How does it work when you want to use third-party libraries though? (because even if you have the biggest stdlib in existence, you'll still gonna end up using some external libraries no matter what)
Python packages, in general, are much bigger though.

And you'd probably be surprised how much the stdlib is used. In many environments third party libraries have to be vetted by security, or the developers are junior and can't probably check/understand a third party library so they just take the safe option and use the stdlib and hand-code a bit to make it do what they want, etc.

Plus, the third party packages that are used generally have to offer much higher convenience or quality or scope (or all three) to be adopted over the stdlib alternative.

So the bar is much higher than leftpad or is-odd.

Not really, I mean what do you think is missing from the standard library json package? It obviously solves most use cases since just yesterday flask dropped simplejson. Standard library is just not great for libraries that are not yet stable.
Exactly this. If anything, Deno can help introduce the use of standard libraries as a source of truth to webdevs who may not be familiar with the concept to begin with.
That does happen (and is happening), its just not often big news https://twitter.com/sindresorhus/status/1320788906888089600
I think you're underestimating just how passionate the Node crowd is on customization and reusability. There are feature-rich, extremely popular packages which act as a stdlib in many ways for particular functions - yet there are constantly alternatives to ecosystem-dominating packages that spring up. Some gain traction, some do not. I don't see this changing, even with a robust stdlib. It's the culture around the toolset that drives this.
That's just a post hoc rationalization.

The whole "culture" popped up because people wanted to share code between browsers and backends and there's no tree shaking in Javascript, so libraries had to be super small and modular to keep the code small for the front end, where download/unzipping/code parsing/compiling code speed matters.

If browsers get a big stdlib, many of these libraries will just go away (bye, leftpad!).

> regarding 1000+ deps, yes that's a bad thing but it's not really about language, it's rather about people.

Not sure that I agree that it's about 'people', except in the sense that every problem with languages/their ecosystems are a people problem because people created them; but I 100% agree that it's not about the language.

My take on the situation is that we have 2 separate issues:

1) Auditing, which is basically an economics issue. It'd help a lot if someone with pockets full o' money were willing to fund a couple mil of auditing infrastructure for npmjs. 2) Devs pulling in lots of packages (which pull in packages, all the way down), which _may_ be partially mitigated by a better base language (no more leftpad, etc).
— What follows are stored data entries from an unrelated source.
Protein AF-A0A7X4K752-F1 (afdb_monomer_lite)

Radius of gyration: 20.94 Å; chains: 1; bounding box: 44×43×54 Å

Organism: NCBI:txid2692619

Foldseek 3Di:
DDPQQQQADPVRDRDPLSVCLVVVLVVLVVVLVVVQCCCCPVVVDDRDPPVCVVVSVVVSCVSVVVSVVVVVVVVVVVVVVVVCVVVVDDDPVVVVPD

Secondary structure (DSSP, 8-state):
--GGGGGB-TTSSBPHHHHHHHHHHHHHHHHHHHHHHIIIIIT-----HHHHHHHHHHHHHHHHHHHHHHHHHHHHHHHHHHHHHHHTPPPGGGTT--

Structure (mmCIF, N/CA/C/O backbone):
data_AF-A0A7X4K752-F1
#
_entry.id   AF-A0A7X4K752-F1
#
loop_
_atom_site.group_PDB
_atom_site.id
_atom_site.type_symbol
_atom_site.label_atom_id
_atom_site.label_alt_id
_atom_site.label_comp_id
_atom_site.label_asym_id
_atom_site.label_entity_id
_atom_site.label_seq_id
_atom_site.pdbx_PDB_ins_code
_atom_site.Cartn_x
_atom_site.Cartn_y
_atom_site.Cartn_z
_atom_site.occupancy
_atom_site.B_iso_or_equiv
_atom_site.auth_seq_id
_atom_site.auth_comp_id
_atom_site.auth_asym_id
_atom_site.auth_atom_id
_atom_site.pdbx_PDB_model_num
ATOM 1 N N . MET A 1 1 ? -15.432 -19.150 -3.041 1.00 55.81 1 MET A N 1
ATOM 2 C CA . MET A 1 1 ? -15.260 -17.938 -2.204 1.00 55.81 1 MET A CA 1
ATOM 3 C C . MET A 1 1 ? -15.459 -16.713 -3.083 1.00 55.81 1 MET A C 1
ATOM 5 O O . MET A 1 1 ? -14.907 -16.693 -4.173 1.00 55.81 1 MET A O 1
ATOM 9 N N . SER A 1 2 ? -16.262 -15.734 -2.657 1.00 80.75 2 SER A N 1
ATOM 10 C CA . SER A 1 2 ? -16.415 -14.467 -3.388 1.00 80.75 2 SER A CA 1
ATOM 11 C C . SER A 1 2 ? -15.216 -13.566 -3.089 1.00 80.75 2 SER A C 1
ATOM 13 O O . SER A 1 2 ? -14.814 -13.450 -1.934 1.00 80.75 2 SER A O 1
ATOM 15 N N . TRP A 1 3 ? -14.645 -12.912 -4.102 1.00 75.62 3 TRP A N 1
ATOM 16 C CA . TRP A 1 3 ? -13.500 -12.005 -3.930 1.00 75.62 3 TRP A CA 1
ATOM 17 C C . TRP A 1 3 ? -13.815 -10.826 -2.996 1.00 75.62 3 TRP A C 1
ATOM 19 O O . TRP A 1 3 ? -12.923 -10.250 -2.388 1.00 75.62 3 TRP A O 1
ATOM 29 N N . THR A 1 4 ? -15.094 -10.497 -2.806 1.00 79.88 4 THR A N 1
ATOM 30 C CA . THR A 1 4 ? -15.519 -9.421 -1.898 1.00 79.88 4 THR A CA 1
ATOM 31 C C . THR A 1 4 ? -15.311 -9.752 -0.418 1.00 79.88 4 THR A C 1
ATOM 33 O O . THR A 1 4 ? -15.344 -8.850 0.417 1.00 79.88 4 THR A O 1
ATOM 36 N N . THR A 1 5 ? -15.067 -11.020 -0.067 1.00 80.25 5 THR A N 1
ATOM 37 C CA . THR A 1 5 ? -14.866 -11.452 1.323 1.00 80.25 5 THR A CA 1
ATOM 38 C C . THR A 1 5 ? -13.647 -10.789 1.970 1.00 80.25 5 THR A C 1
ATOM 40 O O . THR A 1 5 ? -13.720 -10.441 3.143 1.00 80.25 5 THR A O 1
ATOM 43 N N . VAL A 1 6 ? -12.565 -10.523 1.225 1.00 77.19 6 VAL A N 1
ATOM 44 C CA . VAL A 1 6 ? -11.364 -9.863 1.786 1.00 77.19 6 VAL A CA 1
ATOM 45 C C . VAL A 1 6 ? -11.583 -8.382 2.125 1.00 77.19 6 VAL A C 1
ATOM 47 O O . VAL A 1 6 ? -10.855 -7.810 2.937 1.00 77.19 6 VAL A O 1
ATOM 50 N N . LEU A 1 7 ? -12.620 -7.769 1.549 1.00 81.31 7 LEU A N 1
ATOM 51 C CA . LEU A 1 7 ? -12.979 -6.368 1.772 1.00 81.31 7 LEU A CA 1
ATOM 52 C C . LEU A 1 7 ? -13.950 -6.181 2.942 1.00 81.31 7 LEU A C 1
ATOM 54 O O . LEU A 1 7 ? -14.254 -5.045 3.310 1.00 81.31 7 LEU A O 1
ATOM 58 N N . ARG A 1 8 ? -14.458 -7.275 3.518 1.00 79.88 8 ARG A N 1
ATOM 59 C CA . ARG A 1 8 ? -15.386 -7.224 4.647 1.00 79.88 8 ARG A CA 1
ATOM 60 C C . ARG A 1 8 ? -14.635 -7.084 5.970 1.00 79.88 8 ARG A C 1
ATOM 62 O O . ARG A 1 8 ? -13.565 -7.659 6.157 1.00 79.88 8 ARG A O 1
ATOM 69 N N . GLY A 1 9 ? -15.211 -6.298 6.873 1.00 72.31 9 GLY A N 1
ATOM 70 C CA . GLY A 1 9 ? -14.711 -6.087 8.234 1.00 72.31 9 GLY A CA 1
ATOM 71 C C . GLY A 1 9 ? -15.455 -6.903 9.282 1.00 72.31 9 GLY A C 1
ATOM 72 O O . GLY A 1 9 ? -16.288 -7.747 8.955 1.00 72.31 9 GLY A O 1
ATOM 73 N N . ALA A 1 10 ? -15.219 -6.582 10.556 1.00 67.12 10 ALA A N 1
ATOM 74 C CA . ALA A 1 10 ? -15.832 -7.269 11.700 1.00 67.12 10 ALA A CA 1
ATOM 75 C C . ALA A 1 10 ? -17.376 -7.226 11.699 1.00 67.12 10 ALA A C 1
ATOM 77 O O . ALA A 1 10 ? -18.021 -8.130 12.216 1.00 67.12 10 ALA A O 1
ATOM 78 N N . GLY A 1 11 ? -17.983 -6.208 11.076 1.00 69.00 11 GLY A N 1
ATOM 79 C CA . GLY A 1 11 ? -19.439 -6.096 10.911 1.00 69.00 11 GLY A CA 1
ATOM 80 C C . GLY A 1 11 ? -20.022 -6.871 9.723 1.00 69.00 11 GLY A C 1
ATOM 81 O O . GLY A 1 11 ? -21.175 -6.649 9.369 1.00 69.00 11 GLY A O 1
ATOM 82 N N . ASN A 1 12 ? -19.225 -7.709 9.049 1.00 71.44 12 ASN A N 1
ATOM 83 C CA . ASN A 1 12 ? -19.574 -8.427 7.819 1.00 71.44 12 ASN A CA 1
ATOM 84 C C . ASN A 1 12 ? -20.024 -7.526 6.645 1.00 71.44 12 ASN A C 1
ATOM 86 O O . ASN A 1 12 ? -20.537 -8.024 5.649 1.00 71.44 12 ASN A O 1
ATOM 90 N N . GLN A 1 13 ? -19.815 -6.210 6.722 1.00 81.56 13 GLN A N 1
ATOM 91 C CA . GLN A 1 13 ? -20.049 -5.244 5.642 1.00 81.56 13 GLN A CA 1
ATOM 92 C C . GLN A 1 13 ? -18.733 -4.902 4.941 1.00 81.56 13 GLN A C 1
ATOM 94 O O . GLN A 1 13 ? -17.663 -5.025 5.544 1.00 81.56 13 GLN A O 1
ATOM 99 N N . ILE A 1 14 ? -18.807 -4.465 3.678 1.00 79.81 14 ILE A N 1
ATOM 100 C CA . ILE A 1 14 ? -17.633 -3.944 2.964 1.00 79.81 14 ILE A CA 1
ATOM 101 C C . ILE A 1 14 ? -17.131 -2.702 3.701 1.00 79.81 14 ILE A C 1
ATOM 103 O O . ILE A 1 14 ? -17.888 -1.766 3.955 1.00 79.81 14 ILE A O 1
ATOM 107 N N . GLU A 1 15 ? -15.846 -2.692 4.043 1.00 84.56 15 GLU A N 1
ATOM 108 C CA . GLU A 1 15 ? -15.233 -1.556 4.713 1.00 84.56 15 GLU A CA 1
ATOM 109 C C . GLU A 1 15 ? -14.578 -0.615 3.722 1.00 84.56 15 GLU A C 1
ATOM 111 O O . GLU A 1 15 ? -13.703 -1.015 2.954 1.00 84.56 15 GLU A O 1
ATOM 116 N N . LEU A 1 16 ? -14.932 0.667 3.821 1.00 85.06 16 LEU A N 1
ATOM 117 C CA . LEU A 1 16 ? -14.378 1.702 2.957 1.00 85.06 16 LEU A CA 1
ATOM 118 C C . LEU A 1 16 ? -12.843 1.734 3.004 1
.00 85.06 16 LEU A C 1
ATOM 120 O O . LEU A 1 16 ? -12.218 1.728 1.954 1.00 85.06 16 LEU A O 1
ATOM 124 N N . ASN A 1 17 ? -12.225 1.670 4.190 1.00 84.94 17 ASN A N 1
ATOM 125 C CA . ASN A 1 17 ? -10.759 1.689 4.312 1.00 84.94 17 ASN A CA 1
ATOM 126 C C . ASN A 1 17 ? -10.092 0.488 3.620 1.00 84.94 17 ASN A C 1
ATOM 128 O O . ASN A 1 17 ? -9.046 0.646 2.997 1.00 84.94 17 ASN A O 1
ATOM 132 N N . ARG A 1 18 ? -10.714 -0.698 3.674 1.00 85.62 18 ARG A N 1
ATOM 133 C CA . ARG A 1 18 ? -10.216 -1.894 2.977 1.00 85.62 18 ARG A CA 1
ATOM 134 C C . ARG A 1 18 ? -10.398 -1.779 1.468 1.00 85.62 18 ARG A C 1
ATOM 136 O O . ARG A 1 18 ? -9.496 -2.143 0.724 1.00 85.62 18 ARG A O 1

Personally I'm skeptical of the better runtime/language solution.

I think one thing that might help is if there was some automatic way of marking packages as 'safe' in the sense of no side effects, no writing to files, no network activity guaranteed. Such packages could be installed with confidence, and have a lower priority for auditing.
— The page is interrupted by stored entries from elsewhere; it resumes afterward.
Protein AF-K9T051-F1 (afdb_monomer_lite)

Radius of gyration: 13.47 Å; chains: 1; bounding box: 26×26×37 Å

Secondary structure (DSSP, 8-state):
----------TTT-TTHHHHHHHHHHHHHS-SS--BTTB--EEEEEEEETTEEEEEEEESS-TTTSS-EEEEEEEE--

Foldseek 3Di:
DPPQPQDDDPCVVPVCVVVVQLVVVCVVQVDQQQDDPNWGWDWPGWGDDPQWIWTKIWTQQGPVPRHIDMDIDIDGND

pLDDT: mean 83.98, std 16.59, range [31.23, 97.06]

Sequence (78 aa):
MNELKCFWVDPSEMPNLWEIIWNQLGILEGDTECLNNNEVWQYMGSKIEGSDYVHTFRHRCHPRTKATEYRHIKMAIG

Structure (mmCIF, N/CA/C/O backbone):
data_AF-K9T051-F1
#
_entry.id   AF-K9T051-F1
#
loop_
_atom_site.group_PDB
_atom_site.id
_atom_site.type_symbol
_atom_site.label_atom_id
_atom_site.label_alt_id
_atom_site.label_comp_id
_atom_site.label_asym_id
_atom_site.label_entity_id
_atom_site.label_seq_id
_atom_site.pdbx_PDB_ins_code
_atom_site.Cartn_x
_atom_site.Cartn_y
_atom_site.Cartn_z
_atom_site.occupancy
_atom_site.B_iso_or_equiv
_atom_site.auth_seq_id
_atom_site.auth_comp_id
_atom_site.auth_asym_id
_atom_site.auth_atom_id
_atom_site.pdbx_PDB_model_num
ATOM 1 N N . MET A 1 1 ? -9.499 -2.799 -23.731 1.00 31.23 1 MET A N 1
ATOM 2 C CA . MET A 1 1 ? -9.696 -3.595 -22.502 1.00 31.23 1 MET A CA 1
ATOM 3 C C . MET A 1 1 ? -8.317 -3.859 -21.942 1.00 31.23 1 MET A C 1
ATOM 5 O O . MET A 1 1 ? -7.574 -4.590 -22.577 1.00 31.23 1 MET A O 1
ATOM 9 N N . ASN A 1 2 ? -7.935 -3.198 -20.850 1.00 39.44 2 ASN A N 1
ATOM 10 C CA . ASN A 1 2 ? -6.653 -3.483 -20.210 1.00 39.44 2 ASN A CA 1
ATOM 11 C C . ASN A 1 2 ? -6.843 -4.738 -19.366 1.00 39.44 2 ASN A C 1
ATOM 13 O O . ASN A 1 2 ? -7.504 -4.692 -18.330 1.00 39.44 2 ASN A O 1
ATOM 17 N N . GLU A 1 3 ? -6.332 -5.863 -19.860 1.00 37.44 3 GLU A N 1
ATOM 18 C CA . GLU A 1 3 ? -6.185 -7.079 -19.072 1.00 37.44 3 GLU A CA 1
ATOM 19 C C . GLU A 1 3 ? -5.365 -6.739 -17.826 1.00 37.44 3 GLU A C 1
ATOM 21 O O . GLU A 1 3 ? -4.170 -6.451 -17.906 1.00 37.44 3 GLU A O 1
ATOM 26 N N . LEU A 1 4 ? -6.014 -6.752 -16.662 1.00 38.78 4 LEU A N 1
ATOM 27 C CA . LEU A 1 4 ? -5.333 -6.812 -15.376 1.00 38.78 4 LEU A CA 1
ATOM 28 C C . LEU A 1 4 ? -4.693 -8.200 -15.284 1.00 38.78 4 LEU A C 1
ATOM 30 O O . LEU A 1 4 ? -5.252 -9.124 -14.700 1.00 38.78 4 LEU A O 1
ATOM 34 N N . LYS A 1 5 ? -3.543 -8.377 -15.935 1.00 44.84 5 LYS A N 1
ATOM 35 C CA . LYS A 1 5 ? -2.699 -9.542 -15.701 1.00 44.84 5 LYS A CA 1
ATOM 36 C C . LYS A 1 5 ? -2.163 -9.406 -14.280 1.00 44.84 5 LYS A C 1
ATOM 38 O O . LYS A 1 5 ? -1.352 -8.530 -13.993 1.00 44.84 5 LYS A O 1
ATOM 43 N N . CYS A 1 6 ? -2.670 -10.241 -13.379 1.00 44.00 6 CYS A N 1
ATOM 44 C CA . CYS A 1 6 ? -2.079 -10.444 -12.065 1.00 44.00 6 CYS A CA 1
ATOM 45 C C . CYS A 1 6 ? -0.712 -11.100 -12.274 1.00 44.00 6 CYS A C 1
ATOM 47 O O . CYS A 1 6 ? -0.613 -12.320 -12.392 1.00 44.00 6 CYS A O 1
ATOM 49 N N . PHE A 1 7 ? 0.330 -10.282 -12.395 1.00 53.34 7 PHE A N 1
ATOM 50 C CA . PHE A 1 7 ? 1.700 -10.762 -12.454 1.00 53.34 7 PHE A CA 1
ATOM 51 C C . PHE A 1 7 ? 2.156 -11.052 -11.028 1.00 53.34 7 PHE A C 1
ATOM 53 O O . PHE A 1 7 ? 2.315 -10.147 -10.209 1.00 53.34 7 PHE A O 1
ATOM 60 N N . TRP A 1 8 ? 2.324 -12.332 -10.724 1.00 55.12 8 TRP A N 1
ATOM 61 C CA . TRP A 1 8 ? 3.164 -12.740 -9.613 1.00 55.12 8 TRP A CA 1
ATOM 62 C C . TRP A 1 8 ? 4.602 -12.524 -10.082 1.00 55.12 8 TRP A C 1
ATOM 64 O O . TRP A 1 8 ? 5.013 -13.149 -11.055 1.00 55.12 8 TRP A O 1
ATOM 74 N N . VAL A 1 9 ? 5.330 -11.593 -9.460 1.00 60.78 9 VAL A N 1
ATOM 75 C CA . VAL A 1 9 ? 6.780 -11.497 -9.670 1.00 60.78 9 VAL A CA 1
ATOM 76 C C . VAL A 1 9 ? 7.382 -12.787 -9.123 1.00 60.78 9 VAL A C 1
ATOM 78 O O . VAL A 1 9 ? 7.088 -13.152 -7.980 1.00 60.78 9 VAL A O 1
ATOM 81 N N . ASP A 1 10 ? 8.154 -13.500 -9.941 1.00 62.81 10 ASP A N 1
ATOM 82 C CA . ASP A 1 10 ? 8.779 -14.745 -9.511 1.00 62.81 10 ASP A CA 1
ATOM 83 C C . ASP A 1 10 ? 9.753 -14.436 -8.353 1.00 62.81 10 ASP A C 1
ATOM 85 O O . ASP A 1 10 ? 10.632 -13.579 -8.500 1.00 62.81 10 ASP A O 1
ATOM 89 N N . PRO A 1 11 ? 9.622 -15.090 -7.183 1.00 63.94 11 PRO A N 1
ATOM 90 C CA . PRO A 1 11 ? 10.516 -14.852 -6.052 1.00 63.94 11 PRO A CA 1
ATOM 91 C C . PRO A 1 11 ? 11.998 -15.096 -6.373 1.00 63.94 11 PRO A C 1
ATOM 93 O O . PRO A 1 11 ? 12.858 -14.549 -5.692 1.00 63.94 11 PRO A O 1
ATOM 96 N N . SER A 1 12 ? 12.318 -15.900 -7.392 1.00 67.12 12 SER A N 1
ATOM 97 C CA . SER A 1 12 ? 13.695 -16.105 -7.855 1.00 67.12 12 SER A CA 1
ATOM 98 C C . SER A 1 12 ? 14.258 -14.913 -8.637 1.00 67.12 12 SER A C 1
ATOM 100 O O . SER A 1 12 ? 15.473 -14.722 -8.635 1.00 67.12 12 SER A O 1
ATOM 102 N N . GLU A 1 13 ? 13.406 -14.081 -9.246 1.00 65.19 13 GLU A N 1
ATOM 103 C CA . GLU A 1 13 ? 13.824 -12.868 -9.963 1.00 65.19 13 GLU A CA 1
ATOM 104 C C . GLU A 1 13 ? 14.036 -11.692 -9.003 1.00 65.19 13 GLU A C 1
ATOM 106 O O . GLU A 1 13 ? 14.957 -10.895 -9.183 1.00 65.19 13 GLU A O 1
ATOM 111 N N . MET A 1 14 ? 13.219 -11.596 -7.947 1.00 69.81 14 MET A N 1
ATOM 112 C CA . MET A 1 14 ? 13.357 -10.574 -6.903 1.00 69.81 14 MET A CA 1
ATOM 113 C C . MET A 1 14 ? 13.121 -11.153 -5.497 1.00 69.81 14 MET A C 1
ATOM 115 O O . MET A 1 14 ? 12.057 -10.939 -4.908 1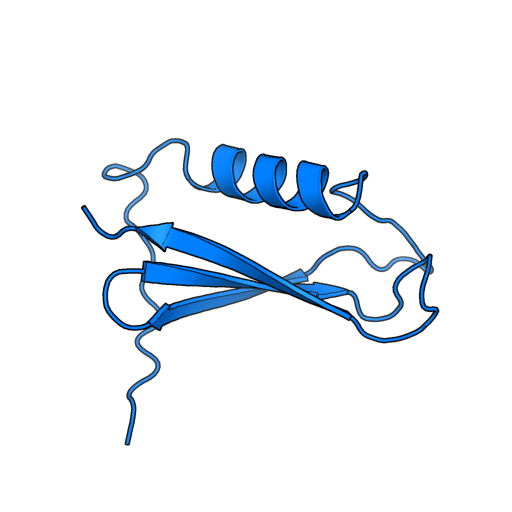.00 69.81 14 MET A O 1
ATOM 119 N N . PRO A 1 15 ? 14.123 -11.827 -4.902 1.00 74.88 15 PRO A N 1
ATOM 120 C CA . PRO A 1 15 ? 13.970 -12.512 -3.613 1.00 74.88 15 PRO A CA 1
ATOM 121 C C . PRO A 1 15 ? 13.607 -11.582 -2.448 1.00 74.88 15 PRO A C 1
ATOM 123 O O . PRO A 1 15 ? 12.927 -12.007 -1.518 1.00 74.88 15 PRO A O 1
ATOM 126 N N . ASN A 1 16 ? 13.976 -10.299 -2.530 1.00 83.69 16 ASN A N 1
ATOM 127 C CA . ASN A 1 16 ? 13.736 -9.314 -1.467 1.00 83.69 16 ASN A CA 1
ATOM 128 C C . ASN A 1 16 ? 12.607 -8.327 -1.808 1.00 83.69 16 ASN A C 1
ATOM 130 O O . ASN A 1 16 ? 12.496 -7.274 -1.181 1.00 83.69 16 ASN A O 1
ATOM 134 N N . LEU A 1 17 ? 11.772 -8.638 -2.808 1.00 84.81 17 LEU A N 1
ATOM 135 C CA . LEU A 1 17 ? 10.707 -7.749 -3.282 1.00 84.81 17 LEU A CA 1
ATOM 136 C C . LEU A 1 17 ? 9.831 -7.236 -2.133 1.00 84.81 17 LEU A C 1
ATOM 138 O O . LEU A 1 17 ? 9.618 -6.035 -1.986 1.00 84.81 17 LEU A O 1
ATOM 142 N N . TRP A 1 18 ? 9.347 -8.149 -1.295 1.00 86.75 18 TRP A N 1
ATOM 143 C CA . TRP A 1 18 ? 8.438 -7.798 -0.211 1.00 86.75 18 TRP A CA 1
ATOM 144 C C . TRP A 1 18 ? 9.104 -6.958 0.872 1.00 86.75 18 TRP A C 1
ATOM 146 O O . TRP A 1 18 ? 8.484 -6.018 1.356 1.00 86.75 18 TRP A O 1
ATOM 156 N N . GLU A 1 19 ? 10.363 -7.229 1.211 1.00 90.12 19 GLU A N 1
ATOM 157 C CA . GLU A 1 19 ? 11.113 -6.394 2.155 1.00 90.12 19 GLU A CA 1
ATOM 158 C C . GLU A 1 19 ? 11.271 -4.965 1.627 1.00 90.12 19 GLU A C 1
ATOM 160 O O . GLU A 1 19 ? 11.062 -4.004 2.367 1.00 90.12 19 GLU A O 1
ATOM 165 N N . ILE A 1 20 ? 11.565 -4.812 0.331 1.00 90.00 20 ILE A N 1
ATOM 166 C CA . ILE A 1 20 ? 11.666 -3.503 -0.323 1.00 90.00 20 ILE A CA 1
ATOM 167 C C . ILE A 1 20 ? 10.318 -2.778 -0.273 1.00 90.00 20 ILE A C 1
ATOM 169 O O . ILE A 1 20 ? 10.267 -1.611 0.116 1.00 90.00 20 ILE A O 1
ATOM 173 N N . ILE A 1 21 ? 9.227 -3.459 -0.632 1.00 91.62 21 ILE A N 1
ATOM 174 C CA . ILE A 1 21 ? 7.885 -2.866 -0.648 1.00 91.62 21 ILE A CA 1
ATOM 175 C C . ILE A 1 21 ? 7.456 -2.434 0.757 1.00 91.62 21 ILE A C 1
ATOM 177 O O . ILE A 1 21 ? 6.991 -1.306 0.931 1.00 91.62 21 ILE A O 1
ATOM 181 N N . TRP A 1 22 ? 7.626 -3.299 1.761 1.00 90.94 22 TRP A N 1
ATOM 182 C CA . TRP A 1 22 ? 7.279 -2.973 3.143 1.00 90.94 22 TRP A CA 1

Another possible solution would be a cultural shift among developers to prioritize reducing dependencies with every release. I'd love to see that in a release notes, how many packages were added/removed!

> because you really need that thing so what you are going to do?

When that thing is as simple as left_pad, I’d just copy and paste it into my own code. Or just write it myself.

When did so much of development become glueing other people’s code together? Don’t we all know how to write something as simple as left pad? Why was it ever a good idea to pull it in from somewhere else?